Now, I’m not endorsing this next method, but I know a guy who used a heavy-duty degreaser from Costco, called OilEater.  This product is intended for removing oil spots from driveways and cleaning car parts.  If you use it, just be sure to wear gloves, because it will degrease your skin, too.

If your grease is stubborn, another option is to wipe down the walls with a good Zero-VOC solvent.  Check with your local paint professional, and be sure to use the protective gear specified on the label, such as gloves, goggles, and a respirator with the proper filter. By the way, dust masks do NOT protect against solvent vapors or crystalline silica.

Let the walls dry for a day, then prime and paint.  If it was already painted, then your new paint will only be as good as the first paint job.  If it wasn’t done right, your new paint could flake or peel off with the old paint.

Lightly sand the Zolatone

After cleaning the surface we sand it, first.  You don’t need to take it down to the aluminum – just a light top sanding to rough up the surface so the base coat bonds well.  Use a variable rotary sander with dust bag, and a bunch of GOOD quality 120 grit discs to lightly sand the surface.

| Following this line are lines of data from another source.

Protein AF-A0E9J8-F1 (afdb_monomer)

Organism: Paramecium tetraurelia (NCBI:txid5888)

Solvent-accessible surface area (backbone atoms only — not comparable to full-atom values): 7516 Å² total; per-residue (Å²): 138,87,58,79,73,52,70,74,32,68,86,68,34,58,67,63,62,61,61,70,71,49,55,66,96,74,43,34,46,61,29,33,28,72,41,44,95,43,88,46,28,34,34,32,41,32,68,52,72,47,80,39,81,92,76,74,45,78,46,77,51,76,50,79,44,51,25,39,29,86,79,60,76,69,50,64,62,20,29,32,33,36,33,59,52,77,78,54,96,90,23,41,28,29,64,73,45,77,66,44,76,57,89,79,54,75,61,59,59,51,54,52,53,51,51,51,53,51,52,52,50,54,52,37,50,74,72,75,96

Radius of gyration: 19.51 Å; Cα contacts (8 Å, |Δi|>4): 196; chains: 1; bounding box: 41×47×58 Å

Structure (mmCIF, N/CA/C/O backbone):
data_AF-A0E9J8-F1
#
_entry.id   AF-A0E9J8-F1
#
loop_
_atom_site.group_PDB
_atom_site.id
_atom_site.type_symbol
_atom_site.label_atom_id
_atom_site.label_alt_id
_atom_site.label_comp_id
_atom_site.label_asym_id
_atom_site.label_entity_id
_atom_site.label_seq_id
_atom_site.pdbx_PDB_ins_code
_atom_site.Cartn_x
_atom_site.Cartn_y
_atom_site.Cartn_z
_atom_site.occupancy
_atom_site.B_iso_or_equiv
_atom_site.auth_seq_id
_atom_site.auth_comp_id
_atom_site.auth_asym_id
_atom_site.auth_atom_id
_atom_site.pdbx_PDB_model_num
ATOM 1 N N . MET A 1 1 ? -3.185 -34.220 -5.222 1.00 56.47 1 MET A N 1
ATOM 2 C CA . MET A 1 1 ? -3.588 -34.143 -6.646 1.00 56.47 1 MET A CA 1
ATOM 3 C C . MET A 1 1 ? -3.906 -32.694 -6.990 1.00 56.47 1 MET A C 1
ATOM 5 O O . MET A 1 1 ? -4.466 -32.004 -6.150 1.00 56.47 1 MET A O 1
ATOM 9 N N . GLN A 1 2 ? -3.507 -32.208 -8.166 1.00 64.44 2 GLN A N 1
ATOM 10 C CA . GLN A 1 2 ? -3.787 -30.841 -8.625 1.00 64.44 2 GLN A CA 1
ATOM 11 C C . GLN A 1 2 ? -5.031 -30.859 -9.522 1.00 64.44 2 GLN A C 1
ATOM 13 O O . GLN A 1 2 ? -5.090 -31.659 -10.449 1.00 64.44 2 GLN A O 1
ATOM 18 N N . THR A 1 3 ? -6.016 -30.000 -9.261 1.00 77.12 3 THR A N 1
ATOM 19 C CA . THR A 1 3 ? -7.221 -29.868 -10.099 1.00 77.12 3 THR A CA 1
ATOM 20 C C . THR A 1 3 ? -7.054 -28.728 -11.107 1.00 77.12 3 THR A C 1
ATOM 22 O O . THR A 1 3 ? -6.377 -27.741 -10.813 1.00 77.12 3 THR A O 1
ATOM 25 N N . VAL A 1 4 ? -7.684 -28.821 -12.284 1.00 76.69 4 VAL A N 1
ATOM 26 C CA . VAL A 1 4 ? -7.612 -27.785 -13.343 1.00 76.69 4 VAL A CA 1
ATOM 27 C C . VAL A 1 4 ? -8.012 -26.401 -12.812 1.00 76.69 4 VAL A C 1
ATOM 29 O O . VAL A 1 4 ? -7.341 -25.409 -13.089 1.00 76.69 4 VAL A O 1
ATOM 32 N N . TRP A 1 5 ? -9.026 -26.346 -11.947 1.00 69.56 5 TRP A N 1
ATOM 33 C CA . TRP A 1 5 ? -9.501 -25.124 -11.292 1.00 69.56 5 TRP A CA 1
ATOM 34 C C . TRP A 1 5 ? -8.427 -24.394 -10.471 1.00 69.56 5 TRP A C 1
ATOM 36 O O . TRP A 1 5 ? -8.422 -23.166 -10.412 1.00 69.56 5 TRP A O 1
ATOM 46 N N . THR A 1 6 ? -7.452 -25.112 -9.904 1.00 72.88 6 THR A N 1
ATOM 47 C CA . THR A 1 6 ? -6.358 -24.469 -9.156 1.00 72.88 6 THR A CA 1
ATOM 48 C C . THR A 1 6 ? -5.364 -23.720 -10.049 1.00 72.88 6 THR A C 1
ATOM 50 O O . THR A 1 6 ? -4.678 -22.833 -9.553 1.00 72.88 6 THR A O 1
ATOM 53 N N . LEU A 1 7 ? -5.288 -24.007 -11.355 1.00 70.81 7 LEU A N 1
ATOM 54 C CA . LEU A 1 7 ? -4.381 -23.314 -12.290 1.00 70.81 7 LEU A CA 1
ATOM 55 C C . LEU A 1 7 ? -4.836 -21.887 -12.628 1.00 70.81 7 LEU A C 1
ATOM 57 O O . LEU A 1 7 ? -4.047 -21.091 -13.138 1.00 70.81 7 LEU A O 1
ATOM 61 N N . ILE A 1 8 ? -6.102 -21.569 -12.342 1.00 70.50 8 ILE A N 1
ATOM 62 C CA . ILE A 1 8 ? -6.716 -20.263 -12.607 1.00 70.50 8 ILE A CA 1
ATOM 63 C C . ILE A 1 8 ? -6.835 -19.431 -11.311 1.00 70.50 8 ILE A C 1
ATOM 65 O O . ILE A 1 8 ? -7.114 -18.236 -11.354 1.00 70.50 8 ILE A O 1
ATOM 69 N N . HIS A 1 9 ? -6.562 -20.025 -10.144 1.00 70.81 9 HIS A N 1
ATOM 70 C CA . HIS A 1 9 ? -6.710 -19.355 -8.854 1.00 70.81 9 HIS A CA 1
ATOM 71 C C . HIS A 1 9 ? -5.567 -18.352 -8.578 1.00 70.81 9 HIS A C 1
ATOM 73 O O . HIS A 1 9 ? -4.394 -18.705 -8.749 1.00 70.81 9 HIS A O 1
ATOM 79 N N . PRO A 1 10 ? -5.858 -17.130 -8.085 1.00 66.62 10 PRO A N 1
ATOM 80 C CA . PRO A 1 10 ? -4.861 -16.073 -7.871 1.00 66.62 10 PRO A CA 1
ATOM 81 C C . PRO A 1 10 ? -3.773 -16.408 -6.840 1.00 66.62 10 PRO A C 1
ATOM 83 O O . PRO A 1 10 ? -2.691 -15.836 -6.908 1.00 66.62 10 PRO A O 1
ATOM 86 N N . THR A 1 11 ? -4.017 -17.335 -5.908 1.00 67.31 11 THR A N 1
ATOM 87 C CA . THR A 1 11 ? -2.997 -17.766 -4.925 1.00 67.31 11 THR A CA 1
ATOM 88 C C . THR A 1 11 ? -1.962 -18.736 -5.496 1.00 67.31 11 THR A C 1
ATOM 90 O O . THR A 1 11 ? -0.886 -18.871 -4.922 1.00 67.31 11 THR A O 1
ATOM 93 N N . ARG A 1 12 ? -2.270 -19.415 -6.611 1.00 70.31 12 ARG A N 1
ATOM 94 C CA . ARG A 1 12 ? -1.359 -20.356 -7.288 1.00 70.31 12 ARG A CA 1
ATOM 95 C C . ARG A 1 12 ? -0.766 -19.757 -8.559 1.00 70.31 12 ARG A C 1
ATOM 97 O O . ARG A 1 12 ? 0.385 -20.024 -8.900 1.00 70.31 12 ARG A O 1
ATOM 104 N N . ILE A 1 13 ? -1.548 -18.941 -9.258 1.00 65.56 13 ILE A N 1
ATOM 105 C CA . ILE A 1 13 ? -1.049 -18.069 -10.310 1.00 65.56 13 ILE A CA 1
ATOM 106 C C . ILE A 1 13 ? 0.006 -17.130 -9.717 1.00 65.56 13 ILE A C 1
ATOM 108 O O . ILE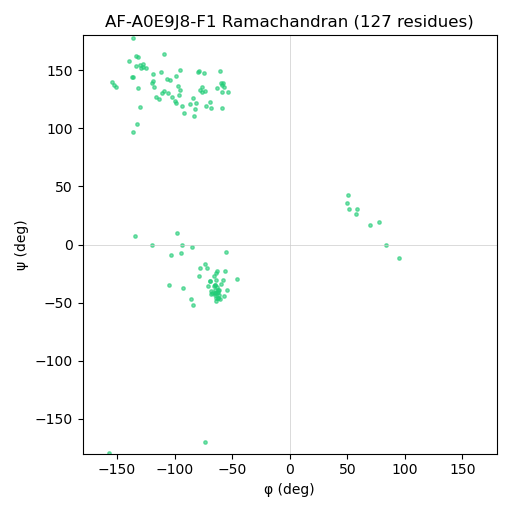 A 1 13 ? -0.173 -16.569 -8.641 1.00 65.56 13 ILE A O 1
ATOM 112 N N . SER A 1 14 ? 1.106 -16.928 -10.446 1.00 69.12 14 SER A N 1
ATOM 113 C CA . SER A 1 14 ? 2.121 -15.953 -10.051 1.00 69.12 14 SER A CA 1
ATOM 114 C C . SER A 1 14 ? 1.473 -14.589 -9.829 1.00 69.12 14 SER A C 1
ATOM 116 O O . SER A 1 14 ? 0.776 -14.091 -10.714 1.00 69.12 14 SER A O 1
ATOM 118 N N . VAL A 1 15 ? 1.777 -13.948 -8.697 1.00 70.06 15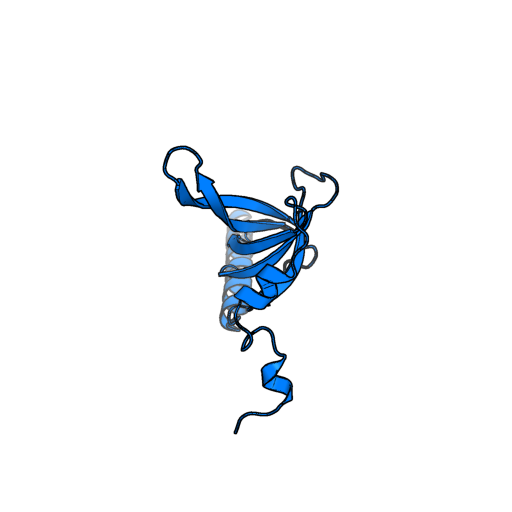 VAL A N 1
ATOM 119 C CA . VAL A 1 15 ? 1.400 -12.554 -8.393 1.00 70.06 15 VAL A CA 1
ATOM 120 C C . VAL A 1 15 ? 1.681 -11.627 -9.587 1.00 70.06 15 VAL A C 1
ATOM 122 O O . VAL A 1 15 ? 0.950 -10.671 -9.830 1.00 70.06 15 VAL A O 1
ATOM 125 N N . GLN A 1 16 ? 2.687 -11.957 -10.405 1.00 68.25 16 GLN A N 1
ATOM 126 C CA . GLN A 1 16 ? 2.999 -11.240 -11.638 1.00 68.25 16 GLN A CA 1
ATOM 127 C C . GLN A 1 16 ? 1.859 -11.215 -12.666 1.00 68.25 16 GLN A C 1
ATOM 129 O O . GLN A 1 16 ? 1.724 -10.225 -13.374 1.00 68.25 16 GLN A O 1
ATOM 134 N N . LYS A 1 17 ? 1.036 -12.262 -12.780 1.00 68.00 17 LYS A N 1
ATOM 135 C CA . LYS A 1 17 ? -0.120 -12.280 -13.694 1.00 68.00 17 LYS A CA 1
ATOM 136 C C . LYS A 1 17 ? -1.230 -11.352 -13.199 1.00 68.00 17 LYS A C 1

I know people who have sanded off all of the Volatone, but that’s only if you want a shiny aluminum interior like the exterior – which is not a look that appeals to my senses – you make the call.

Base primer coat

There are special primers meant for vinyl wall covering.  Check with a paint store near you, such as Sherwin Williams, Benjamin Moore, or Frazee (my choice).  But don’t skip this step – a quality primer is the key to a successful paint job.

Top coat paint

For painting, we like Frazee EnviroKote, which is a line of interior Zero-VOC paints.  They carry a good color selection of primer, semi-gloss and flat paints.

I have used Kilz Premium, and that will work, as well. When I checked with the paint department at Home Depot, she suggested Glidden Gripper Primer and Behr Topcoat.

Whatever you do, don’t use old paint!  There are much better paint products these days.  And remember two health-wise and common sense tips:

  1. Take frequent fresh air breaks, and
  2. Keep pregnant women and young children away from any freshly painted room.

One last word about mildew

If your Airstream has been stored in a humid region and closed up for several years it could have mildew.  Before you do anything realize this… MILDEW IS A SIGNIFICANT HEALTH HAZARD, so take proper precautions.

Painting over the mildew may hide the ugly black fungus temporarily, but it will quickly reappear. The trick to getting rid of mildew permanently is to kill the mold first, then prep and paint carefully to keep it from returning. Here’s how:

  • Never paint over existing mildew. Scrub it off with a mixture of one part bleach and three parts water.
  • Always prime.
  • Avoid painting when it’s breezy. Airborne mildew spores can get into the fresh paint. And, because brush marks can trap nutrients that mildew feeds on, smooth paint out.